Answer by Fangjun Jiang
on 3 Jul 2011
 Accepted answer

I like this Golf challenge. Inspired by Paulo's entry.

num2str(str2num(sprintf('%d',x))+1)-'0'

is shorter.

  0 Comments


Answer by Jan Simon
on 3 Jul 2011

My submission is neither a one-liner nor free of semicolons. But the total number of lines and semicolons is less than in STR2NUM and NUM2STR, which have 86 and 217 lines and call INT2STR in addtion.

n = length(x);
q = find(x ~= 9, 1, 'last');
if isempty(q)    % [9, 9, 9, ...]
  x = 1;
  x(n + 1) = 0;  % or x = [1, zeros(1, n)]
else             % Any non-9 is found
  x = [x(1:q - 1), x(q) + 1, zeros(1, n - q)];
end

  1 Comment

This works for long vectors (thousands of elements).


Answer by bym
on 3 Jul 2011

kind of a hybrid:

sprintf('%d',sum(x.*10.^(numel(x)-1:-1:0))+1)-'0'

  5 Comments

Jan: my earlier answer uses only built-in functions.

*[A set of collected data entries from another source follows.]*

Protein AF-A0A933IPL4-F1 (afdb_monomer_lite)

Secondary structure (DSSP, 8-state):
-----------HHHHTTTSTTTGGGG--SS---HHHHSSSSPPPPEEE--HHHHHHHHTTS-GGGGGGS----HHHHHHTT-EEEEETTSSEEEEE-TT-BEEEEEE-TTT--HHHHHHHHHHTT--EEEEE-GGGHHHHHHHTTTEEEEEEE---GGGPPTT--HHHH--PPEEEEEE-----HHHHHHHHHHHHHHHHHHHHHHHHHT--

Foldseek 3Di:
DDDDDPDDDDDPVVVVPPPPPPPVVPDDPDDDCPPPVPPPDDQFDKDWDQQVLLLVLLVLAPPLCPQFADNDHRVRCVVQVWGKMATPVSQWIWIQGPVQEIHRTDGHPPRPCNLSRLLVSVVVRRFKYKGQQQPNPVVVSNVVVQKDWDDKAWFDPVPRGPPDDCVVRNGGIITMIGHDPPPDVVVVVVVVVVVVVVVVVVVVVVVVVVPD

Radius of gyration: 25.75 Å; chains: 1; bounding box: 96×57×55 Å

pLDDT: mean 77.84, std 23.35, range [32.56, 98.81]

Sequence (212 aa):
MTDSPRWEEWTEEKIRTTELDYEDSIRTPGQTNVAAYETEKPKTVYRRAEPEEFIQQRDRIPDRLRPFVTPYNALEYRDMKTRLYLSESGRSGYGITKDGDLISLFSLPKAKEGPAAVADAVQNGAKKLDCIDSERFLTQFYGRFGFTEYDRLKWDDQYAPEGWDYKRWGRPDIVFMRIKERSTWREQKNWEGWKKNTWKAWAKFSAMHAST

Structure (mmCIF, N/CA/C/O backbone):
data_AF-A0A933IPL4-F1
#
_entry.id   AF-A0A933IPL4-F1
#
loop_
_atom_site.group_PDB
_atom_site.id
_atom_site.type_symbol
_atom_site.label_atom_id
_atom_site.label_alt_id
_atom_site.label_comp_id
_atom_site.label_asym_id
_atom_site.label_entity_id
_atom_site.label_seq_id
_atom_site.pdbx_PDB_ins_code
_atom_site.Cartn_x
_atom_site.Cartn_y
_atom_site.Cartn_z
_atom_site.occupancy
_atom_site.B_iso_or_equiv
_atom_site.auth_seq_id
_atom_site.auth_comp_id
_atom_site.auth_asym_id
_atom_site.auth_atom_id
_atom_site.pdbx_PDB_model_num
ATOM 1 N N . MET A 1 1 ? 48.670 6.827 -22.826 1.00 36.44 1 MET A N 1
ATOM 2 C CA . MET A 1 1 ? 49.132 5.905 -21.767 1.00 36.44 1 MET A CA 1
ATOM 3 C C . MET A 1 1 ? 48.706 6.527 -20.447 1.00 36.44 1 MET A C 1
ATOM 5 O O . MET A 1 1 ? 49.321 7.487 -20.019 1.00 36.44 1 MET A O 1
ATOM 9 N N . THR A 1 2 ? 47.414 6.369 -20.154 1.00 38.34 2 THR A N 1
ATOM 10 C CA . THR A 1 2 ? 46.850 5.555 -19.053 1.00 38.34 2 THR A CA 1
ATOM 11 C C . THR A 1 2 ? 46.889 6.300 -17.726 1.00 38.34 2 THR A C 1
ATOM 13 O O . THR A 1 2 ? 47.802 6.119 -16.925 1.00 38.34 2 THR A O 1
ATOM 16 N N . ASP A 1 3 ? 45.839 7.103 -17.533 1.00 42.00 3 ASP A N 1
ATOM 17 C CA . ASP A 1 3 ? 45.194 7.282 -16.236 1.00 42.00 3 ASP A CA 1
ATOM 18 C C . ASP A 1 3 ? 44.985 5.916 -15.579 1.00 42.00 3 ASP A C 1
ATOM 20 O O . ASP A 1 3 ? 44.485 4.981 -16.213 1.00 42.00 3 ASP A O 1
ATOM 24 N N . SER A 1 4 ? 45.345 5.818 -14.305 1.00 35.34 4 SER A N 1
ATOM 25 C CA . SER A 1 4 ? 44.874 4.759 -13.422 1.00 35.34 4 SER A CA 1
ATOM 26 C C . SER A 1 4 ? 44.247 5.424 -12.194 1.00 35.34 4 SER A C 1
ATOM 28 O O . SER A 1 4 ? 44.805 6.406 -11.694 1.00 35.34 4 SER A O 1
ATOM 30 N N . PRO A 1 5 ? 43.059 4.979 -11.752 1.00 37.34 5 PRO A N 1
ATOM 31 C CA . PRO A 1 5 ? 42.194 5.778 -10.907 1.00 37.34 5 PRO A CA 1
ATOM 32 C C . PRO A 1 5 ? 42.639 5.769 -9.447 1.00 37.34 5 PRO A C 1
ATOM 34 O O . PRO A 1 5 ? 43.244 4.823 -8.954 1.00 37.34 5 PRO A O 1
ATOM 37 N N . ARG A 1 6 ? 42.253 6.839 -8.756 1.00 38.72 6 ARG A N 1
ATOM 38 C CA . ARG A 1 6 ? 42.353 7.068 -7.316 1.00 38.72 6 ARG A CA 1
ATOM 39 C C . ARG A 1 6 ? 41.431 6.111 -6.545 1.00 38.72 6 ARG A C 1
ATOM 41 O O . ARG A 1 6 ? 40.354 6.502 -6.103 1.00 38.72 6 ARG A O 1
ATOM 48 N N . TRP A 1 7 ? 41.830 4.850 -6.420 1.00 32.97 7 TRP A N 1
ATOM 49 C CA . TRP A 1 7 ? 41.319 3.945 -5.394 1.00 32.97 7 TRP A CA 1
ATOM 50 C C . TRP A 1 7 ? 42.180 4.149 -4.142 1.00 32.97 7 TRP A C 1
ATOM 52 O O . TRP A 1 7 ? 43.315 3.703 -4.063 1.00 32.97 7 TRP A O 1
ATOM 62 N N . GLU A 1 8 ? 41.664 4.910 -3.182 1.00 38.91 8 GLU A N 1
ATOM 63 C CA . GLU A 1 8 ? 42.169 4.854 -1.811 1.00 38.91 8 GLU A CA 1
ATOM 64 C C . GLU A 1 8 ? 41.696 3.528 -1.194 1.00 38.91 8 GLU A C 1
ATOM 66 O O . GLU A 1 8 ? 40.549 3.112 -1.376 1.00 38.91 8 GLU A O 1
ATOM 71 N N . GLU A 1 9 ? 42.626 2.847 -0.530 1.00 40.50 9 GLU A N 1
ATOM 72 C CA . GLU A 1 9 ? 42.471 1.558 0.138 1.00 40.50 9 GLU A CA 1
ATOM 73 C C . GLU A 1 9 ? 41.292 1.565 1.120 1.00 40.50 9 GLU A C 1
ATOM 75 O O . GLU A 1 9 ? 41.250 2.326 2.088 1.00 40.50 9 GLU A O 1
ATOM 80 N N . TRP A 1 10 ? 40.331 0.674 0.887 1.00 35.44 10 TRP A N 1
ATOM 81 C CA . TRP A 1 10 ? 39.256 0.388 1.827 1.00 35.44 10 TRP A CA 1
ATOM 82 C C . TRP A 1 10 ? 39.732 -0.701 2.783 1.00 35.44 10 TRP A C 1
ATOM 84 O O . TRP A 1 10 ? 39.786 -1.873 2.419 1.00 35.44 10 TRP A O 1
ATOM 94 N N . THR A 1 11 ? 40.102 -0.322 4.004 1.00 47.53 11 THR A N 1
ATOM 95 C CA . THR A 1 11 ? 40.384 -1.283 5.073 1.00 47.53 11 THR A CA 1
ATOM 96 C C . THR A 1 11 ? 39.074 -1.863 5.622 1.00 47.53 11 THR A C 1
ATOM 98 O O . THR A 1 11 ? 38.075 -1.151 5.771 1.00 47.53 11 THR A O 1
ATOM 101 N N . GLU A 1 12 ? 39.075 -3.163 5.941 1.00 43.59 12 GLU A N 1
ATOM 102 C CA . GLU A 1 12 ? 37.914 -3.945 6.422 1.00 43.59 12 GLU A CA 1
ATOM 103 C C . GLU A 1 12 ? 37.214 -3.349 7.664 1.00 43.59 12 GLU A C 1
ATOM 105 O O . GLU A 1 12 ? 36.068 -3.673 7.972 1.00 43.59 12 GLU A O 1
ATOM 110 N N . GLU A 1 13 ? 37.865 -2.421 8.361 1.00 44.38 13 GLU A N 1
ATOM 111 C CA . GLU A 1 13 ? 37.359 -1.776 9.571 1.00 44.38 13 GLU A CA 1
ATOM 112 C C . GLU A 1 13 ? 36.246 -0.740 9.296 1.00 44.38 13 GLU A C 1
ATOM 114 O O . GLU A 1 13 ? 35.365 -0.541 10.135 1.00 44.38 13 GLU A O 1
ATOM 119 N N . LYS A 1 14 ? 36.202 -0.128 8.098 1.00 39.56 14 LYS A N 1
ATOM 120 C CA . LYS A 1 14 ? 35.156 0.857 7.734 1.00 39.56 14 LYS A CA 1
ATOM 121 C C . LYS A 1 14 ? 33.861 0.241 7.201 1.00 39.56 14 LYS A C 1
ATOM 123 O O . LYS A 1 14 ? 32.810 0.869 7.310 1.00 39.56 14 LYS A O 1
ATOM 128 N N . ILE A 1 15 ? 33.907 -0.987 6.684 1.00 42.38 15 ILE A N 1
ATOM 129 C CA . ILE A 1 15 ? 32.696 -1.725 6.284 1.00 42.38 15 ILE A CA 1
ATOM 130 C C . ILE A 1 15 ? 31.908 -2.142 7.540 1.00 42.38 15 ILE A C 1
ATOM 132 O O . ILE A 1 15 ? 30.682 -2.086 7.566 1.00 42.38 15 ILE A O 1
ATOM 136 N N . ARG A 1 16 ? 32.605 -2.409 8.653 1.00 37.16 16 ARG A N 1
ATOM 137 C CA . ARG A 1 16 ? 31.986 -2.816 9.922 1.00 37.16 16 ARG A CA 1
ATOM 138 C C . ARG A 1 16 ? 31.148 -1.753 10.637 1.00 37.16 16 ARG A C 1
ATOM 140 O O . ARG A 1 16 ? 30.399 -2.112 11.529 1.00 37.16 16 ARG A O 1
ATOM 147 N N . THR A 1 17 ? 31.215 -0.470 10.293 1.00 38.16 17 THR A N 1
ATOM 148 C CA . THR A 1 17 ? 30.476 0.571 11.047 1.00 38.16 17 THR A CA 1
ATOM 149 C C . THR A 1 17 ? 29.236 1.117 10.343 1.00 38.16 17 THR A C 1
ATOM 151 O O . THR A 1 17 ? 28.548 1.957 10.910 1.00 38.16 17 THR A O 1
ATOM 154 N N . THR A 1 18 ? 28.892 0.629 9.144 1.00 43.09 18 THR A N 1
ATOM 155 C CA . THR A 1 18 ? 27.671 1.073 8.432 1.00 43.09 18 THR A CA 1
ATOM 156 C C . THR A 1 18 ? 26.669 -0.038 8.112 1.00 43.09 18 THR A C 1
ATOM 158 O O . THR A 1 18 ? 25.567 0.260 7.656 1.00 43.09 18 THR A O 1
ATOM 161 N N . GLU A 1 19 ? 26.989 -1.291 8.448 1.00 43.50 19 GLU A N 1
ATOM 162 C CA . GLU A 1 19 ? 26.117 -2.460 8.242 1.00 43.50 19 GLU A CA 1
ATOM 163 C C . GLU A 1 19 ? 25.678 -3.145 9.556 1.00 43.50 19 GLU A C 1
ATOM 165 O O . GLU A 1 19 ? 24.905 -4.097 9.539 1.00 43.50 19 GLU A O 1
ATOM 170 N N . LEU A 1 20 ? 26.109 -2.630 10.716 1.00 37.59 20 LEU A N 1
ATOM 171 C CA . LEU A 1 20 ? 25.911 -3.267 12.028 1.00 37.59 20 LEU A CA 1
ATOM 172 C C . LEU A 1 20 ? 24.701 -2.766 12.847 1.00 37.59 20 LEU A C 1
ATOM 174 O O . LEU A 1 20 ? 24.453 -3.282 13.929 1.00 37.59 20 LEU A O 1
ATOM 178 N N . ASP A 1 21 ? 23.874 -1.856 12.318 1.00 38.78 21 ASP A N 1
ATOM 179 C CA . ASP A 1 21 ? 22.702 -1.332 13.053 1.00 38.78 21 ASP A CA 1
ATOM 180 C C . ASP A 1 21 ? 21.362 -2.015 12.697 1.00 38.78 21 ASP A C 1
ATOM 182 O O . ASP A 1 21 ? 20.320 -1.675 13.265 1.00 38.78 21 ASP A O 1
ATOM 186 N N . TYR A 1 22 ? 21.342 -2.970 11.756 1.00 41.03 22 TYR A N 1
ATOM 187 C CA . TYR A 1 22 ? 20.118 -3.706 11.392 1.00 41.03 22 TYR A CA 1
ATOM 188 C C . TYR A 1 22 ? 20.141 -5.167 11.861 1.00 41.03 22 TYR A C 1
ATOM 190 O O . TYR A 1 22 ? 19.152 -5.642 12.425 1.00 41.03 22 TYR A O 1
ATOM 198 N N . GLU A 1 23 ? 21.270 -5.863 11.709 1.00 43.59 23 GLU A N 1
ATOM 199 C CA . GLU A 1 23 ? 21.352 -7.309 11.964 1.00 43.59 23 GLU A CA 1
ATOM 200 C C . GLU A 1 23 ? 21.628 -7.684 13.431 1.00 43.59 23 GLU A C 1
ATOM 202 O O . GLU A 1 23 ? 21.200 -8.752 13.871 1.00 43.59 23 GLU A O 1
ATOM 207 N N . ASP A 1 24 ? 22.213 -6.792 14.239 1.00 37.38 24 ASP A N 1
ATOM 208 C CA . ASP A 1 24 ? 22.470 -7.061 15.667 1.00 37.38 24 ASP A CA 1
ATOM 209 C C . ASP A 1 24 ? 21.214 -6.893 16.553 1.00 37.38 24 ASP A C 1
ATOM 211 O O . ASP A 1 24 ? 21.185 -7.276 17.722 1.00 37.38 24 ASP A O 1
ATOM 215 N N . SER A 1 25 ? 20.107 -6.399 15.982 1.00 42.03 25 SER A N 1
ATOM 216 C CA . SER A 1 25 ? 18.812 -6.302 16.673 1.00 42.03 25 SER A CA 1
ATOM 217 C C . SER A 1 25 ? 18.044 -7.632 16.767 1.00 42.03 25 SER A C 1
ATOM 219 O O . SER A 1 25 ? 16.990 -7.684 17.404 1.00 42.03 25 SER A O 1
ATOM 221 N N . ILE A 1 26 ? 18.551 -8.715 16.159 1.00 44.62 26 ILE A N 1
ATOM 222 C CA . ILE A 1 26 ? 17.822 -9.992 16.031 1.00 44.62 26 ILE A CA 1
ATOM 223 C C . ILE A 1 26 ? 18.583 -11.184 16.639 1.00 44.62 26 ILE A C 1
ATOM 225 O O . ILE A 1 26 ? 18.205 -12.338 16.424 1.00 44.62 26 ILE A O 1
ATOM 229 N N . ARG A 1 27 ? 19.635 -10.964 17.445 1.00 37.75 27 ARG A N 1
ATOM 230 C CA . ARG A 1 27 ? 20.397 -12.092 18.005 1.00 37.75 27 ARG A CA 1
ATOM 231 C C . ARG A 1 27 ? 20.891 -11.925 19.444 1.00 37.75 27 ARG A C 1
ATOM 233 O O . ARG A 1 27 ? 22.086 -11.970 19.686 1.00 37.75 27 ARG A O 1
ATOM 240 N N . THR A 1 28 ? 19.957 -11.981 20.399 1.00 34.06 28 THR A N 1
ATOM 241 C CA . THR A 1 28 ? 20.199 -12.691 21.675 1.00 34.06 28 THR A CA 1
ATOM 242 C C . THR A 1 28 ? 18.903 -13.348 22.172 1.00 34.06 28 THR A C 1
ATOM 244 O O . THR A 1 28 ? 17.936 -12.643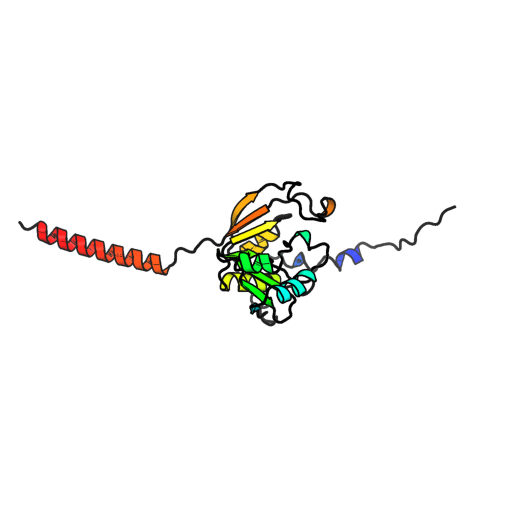 22.464 1.00 34.06 28 THR A O 1
ATOM 247 N N . PRO A 1 29 ? 18.825 -14.689 22.281 1.00 38.66 29 PRO A N 1
ATOM 248 C CA . PRO A 1 29 ? 17.703 -15.360 22.923 1.00 38.66 29 PRO A CA 1
ATOM 249 C C . PRO A 1 29 ? 17.846 -15.228 24.440 1.00 38.66 29 PRO A C 1
ATOM 251 O O . PRO A 1 29 ? 18.751 -15.805 25.035 1.00 38.66 29 PRO A O 1
ATOM 254 N N . GLY A 1 30 ? 16.926 -14.492 25.060 1.00 39.44 30 GLY A N 1
ATOM 255 C CA . GLY A 1 30 ? 16.813 -14.399 26.513 1.00 39.44 30 GLY A CA 1
ATOM 256 C C . GLY A 1 30 ? 17.152 -13.008 27.035 1.00 39.44 30 GLY A C 1
ATOM 257 O O . GLY A 1 30 ? 18.313 -12.660 27.185 1.00 39.44 30 GLY A O 1
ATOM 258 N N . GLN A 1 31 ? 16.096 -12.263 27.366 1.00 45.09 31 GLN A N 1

@David: Which one is your earlier answer?

@Jan: The one that starts with a call to diff


Answer by Andrei Bobrov
on 3 Jul 2011

str2num(num2str(10.^(length(x)-1:-1:0)*x'+1)')'

ADD

z = 10.^(numel(x)-1:-1:0)*x'+1
y = round(rem(fix(z.*10.^-(fix(log10(z)):-1:0))*.1,1)*10)

  2 Comments

bym
on 4 Jul 2011

+1 vote for the 'z' solution; compact & elegant

@proecsm, thanks!


Answer by David Young
on 3 Jul 2011

One-liner, avoiding string operations:

diff([0 (floor((sum(x.*10.^(length(x)-1:-1:0))+1) ./ 10.^(floor(log10(sum(x.*10.^(length(x)-1:-1:0))+1)):-1:0))) .* 10.^(floor(log10(sum(x.*10.^(length(x)-1:-1:0))+1)):-1:0)]) ./ 10.^(floor(log10(sum(x.*10.^(length(x)-1:-1:0))+1)):-1:0)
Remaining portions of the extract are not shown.